┌─ Provided records

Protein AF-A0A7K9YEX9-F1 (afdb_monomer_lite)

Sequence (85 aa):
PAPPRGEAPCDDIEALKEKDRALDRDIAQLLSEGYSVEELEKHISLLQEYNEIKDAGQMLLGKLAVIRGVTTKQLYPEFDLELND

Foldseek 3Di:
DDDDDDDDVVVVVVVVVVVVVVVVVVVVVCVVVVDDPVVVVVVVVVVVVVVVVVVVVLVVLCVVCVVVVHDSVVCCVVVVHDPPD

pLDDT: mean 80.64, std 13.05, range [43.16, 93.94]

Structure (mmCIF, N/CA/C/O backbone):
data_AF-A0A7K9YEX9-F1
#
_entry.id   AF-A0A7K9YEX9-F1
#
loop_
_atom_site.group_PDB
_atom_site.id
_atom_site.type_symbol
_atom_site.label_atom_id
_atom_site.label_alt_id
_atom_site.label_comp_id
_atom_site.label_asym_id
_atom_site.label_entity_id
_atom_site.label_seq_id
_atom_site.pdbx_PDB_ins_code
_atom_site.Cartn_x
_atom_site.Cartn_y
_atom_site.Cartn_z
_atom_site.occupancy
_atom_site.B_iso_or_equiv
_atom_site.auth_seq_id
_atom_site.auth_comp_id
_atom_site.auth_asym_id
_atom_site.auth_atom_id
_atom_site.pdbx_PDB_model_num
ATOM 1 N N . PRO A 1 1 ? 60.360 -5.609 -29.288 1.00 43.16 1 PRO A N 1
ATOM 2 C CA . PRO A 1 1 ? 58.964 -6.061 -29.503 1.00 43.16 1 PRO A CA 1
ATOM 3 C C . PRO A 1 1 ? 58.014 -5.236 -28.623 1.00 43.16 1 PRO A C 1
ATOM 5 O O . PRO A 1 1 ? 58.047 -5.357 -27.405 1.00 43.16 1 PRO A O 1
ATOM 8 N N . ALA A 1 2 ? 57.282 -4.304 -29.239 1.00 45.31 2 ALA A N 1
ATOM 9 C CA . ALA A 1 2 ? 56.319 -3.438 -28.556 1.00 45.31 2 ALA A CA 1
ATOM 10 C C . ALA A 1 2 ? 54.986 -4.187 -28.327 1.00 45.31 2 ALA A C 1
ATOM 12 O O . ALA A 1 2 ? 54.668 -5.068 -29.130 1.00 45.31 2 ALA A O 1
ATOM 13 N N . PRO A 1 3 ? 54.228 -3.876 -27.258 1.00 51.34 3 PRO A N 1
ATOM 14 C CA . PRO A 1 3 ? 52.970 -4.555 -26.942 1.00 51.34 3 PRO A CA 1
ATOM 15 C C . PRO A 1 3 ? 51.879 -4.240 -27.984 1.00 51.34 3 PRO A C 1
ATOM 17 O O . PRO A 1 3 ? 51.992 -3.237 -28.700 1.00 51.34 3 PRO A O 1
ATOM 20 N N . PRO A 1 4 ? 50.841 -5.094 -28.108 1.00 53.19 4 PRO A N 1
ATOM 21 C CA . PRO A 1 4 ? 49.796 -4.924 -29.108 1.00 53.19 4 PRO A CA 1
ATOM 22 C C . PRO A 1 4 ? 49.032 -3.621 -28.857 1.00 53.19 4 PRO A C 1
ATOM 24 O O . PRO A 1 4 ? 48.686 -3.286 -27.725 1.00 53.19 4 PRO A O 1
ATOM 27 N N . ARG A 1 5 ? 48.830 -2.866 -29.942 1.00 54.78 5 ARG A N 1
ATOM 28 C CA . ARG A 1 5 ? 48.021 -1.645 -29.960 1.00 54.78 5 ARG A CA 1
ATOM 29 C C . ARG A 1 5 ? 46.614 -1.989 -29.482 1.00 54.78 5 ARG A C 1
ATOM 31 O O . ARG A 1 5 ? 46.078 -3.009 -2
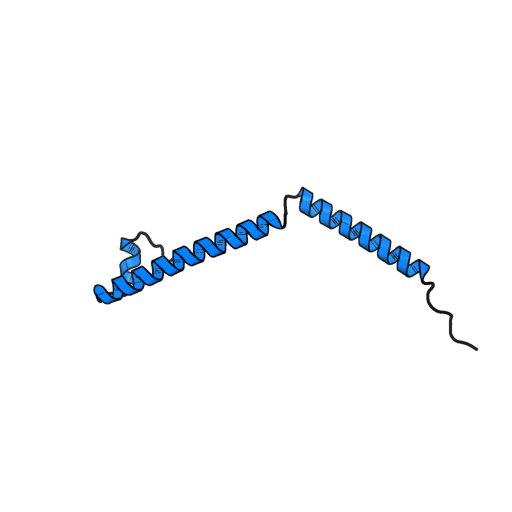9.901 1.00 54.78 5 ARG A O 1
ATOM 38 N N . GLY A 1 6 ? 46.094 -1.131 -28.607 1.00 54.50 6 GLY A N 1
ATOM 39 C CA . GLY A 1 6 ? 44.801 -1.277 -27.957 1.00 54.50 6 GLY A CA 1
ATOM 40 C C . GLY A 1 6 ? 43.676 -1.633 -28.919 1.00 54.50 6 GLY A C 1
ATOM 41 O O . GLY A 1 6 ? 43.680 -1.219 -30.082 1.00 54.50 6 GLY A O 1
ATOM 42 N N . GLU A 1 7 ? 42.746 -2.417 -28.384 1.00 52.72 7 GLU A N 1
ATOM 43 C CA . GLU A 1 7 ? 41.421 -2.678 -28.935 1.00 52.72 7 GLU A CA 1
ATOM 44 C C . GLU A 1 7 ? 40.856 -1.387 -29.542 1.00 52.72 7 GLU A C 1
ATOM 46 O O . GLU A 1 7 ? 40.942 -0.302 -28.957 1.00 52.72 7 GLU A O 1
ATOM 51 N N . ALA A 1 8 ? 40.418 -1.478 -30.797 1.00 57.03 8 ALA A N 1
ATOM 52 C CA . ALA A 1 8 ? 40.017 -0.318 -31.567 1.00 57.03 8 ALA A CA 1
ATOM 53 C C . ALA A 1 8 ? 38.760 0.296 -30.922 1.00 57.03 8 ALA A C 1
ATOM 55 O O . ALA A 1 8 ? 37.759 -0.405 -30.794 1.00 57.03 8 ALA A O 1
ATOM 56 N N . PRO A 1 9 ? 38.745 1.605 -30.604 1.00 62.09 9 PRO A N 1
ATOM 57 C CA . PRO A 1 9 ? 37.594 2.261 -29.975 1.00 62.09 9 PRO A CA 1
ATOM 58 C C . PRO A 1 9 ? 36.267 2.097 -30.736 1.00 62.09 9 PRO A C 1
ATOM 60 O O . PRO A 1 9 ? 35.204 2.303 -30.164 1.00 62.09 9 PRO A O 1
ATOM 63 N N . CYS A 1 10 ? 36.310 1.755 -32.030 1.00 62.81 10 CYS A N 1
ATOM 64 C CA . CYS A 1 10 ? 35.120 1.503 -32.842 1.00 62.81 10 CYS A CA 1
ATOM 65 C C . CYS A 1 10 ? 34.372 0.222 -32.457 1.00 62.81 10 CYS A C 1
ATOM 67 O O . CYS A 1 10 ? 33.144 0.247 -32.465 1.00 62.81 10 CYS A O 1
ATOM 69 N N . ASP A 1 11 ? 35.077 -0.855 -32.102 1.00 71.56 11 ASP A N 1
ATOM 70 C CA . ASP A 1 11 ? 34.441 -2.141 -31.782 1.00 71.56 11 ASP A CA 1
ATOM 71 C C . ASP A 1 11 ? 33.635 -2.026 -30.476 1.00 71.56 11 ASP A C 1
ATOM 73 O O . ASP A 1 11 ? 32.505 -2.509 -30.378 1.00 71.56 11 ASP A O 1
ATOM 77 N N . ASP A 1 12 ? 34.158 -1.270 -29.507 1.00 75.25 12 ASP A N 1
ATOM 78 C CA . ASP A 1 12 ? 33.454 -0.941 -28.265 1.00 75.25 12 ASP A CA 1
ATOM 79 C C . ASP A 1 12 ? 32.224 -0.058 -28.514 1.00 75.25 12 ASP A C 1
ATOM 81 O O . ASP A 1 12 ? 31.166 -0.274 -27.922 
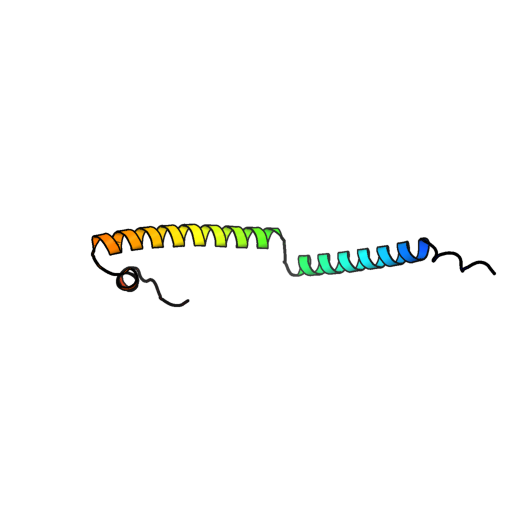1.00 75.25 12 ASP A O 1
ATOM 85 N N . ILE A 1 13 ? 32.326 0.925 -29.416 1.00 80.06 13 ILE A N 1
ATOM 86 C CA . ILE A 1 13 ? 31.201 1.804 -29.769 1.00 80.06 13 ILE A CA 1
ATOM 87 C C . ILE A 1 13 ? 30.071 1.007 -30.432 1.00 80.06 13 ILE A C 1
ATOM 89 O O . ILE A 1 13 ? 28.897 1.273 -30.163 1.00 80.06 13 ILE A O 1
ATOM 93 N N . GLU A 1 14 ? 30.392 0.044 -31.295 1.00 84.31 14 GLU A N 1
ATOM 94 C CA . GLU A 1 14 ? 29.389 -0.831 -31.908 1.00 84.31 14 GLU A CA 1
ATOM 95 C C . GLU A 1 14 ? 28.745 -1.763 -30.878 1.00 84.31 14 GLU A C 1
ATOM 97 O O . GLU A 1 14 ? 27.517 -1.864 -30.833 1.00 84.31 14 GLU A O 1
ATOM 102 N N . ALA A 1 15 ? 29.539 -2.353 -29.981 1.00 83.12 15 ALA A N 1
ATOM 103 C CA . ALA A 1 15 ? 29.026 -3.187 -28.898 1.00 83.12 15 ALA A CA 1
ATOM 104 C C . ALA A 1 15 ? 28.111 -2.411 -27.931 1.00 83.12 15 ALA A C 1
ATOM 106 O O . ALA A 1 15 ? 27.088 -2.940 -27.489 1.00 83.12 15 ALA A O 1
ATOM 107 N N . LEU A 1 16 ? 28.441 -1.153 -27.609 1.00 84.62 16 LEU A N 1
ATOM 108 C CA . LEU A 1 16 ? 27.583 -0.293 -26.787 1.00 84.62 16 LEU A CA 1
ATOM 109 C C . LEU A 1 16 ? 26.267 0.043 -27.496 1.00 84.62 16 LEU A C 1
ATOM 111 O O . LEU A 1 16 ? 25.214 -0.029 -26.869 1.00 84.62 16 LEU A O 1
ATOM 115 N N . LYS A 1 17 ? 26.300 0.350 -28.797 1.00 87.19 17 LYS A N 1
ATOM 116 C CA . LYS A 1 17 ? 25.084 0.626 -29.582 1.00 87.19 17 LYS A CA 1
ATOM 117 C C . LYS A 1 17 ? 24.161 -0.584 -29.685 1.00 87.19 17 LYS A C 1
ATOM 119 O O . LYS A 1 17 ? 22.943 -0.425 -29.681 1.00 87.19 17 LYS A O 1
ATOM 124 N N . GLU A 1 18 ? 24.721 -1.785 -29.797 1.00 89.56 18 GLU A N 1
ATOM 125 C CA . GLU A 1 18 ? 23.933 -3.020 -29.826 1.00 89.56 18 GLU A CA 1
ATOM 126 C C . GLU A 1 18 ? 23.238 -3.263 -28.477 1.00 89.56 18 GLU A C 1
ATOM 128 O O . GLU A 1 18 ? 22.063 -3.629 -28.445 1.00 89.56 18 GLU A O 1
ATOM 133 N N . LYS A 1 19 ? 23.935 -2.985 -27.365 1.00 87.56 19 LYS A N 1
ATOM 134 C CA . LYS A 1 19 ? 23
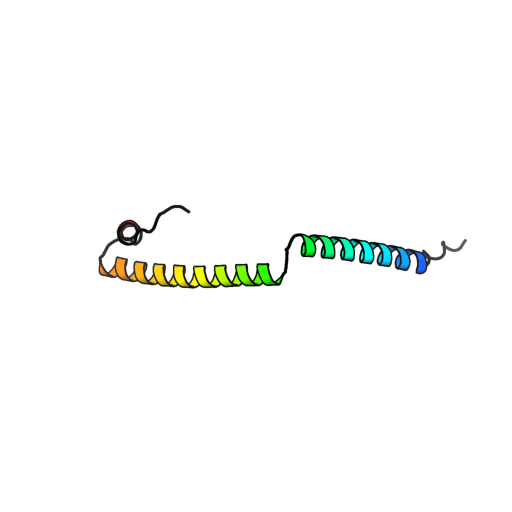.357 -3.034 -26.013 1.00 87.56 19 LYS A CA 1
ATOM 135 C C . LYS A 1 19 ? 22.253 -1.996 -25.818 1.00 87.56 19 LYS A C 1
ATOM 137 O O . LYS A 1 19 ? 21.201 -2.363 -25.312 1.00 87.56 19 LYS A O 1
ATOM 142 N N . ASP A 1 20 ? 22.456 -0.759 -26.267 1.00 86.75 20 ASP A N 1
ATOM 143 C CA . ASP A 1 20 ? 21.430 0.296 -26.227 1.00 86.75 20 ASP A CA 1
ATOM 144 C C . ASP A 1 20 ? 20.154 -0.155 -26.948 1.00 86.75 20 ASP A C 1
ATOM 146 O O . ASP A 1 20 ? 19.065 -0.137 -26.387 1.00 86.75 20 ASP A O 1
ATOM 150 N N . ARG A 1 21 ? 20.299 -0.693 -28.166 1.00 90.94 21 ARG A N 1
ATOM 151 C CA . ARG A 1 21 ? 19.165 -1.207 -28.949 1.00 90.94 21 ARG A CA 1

└─
┌─ Provided records

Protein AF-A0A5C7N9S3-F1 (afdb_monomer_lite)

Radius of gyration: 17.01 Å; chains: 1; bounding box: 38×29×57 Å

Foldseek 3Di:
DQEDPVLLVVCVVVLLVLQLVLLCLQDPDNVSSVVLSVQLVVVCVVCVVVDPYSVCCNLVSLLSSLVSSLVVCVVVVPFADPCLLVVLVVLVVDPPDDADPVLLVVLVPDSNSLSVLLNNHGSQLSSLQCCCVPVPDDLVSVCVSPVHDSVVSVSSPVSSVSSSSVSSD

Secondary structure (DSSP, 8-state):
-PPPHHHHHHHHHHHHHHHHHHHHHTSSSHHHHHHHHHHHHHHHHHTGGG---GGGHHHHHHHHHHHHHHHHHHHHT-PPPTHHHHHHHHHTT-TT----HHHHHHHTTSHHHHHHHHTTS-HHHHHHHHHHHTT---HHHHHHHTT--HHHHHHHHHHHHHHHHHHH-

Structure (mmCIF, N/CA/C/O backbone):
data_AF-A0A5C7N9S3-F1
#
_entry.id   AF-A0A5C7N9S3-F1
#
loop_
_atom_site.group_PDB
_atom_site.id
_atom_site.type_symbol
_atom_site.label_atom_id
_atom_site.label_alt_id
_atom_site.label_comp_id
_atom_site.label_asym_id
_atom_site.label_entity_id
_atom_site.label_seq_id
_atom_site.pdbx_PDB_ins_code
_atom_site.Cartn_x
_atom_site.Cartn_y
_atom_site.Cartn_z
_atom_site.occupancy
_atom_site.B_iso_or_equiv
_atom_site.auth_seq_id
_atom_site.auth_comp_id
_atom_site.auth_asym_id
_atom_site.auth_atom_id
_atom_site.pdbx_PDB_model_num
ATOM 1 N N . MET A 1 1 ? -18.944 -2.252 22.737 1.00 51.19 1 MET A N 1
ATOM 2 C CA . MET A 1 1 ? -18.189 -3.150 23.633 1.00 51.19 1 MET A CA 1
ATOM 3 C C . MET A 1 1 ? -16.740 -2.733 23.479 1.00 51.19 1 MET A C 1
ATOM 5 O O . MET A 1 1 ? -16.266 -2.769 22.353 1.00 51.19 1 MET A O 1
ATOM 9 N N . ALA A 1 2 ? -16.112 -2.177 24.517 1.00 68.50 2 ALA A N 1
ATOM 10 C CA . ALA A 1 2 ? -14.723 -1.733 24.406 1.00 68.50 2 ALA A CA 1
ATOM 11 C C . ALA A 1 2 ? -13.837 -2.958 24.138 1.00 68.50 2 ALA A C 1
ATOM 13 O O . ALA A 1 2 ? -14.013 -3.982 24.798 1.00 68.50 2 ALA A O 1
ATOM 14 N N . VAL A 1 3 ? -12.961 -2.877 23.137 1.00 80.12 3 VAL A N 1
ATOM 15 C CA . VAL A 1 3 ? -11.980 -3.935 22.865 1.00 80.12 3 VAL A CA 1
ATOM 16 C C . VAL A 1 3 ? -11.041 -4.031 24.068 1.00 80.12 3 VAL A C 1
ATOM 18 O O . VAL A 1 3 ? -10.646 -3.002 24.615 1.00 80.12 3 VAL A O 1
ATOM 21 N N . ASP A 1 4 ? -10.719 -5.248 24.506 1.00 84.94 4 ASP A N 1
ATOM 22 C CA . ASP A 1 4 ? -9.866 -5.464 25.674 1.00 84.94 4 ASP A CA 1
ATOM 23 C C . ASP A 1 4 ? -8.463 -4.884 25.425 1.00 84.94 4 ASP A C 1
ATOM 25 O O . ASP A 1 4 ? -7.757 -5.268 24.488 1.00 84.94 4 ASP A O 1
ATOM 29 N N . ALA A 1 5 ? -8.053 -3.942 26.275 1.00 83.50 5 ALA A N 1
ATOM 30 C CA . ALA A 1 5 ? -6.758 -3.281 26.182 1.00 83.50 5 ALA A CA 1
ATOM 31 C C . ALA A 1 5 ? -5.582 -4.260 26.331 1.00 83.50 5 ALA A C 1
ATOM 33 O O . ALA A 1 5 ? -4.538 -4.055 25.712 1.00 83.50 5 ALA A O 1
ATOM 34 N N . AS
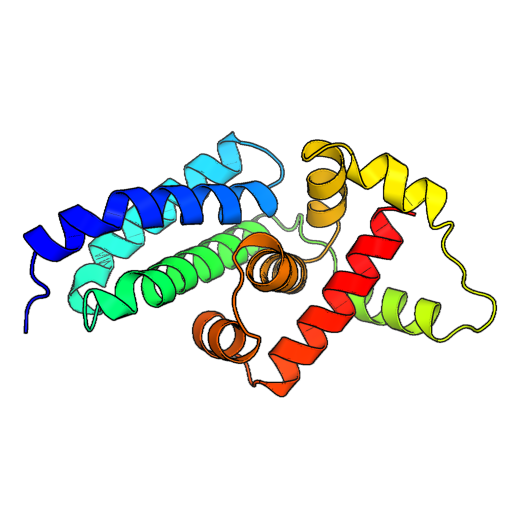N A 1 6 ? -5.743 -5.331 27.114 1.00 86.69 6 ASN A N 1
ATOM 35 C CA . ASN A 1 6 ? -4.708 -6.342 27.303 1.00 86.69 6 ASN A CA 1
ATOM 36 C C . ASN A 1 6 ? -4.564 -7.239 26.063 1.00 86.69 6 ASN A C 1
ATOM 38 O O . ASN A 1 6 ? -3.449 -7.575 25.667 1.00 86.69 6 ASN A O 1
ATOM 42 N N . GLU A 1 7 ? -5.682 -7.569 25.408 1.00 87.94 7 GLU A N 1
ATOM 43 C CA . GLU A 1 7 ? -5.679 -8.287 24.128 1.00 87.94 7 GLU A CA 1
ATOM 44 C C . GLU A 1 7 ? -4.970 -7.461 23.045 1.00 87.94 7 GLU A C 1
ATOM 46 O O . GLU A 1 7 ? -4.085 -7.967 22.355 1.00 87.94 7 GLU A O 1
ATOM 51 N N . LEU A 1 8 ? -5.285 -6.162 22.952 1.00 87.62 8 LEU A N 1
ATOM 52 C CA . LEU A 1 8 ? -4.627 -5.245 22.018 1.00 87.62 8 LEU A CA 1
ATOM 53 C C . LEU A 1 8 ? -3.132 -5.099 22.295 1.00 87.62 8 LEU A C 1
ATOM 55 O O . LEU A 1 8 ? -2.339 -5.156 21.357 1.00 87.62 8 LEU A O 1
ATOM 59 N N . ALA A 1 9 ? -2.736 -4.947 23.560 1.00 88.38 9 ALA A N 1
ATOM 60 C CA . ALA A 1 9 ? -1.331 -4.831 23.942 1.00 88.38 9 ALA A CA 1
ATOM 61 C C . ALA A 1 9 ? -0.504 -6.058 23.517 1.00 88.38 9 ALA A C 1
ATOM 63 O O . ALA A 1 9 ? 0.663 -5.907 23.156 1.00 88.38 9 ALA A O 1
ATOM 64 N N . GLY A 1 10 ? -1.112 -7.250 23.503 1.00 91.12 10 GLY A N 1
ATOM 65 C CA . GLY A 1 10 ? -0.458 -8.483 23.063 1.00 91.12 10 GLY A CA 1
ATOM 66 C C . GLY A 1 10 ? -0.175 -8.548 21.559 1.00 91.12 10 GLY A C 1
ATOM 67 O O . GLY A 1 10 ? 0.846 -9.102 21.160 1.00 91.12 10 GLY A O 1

└─

Required work ->
Only one stretch of the data above is needed. Restate it word for word, from the line containing "ATOM 25 O O" through the line containing "ATOM 34 N N . AS", both ends included.

Answer to this task ->
ATOM 25 O O . ASP A 1 4 ? -7.757 -5.268 24.488 1.00 84.94 4 ASP A O 1
ATOM 29 N N . ALA A 1 5 ? -8.053 -3.942 26.275 1.00 83.50 5 ALA A N 1
ATOM 30 C CA . ALA A 1 5 ? -6.758 -3.281 26.182 1.00 83.50 5 ALA A CA 1
ATOM 31 C C . ALA A 1 5 ? -5.582 -4.260 26.331 1.00 83.50 5 ALA A C 1
ATOM 33 O O . ALA A 1 5 ? -4.538 -4.055 25.712 1.00 83.50 5 ALA A O 1
ATOM 34 N N . AS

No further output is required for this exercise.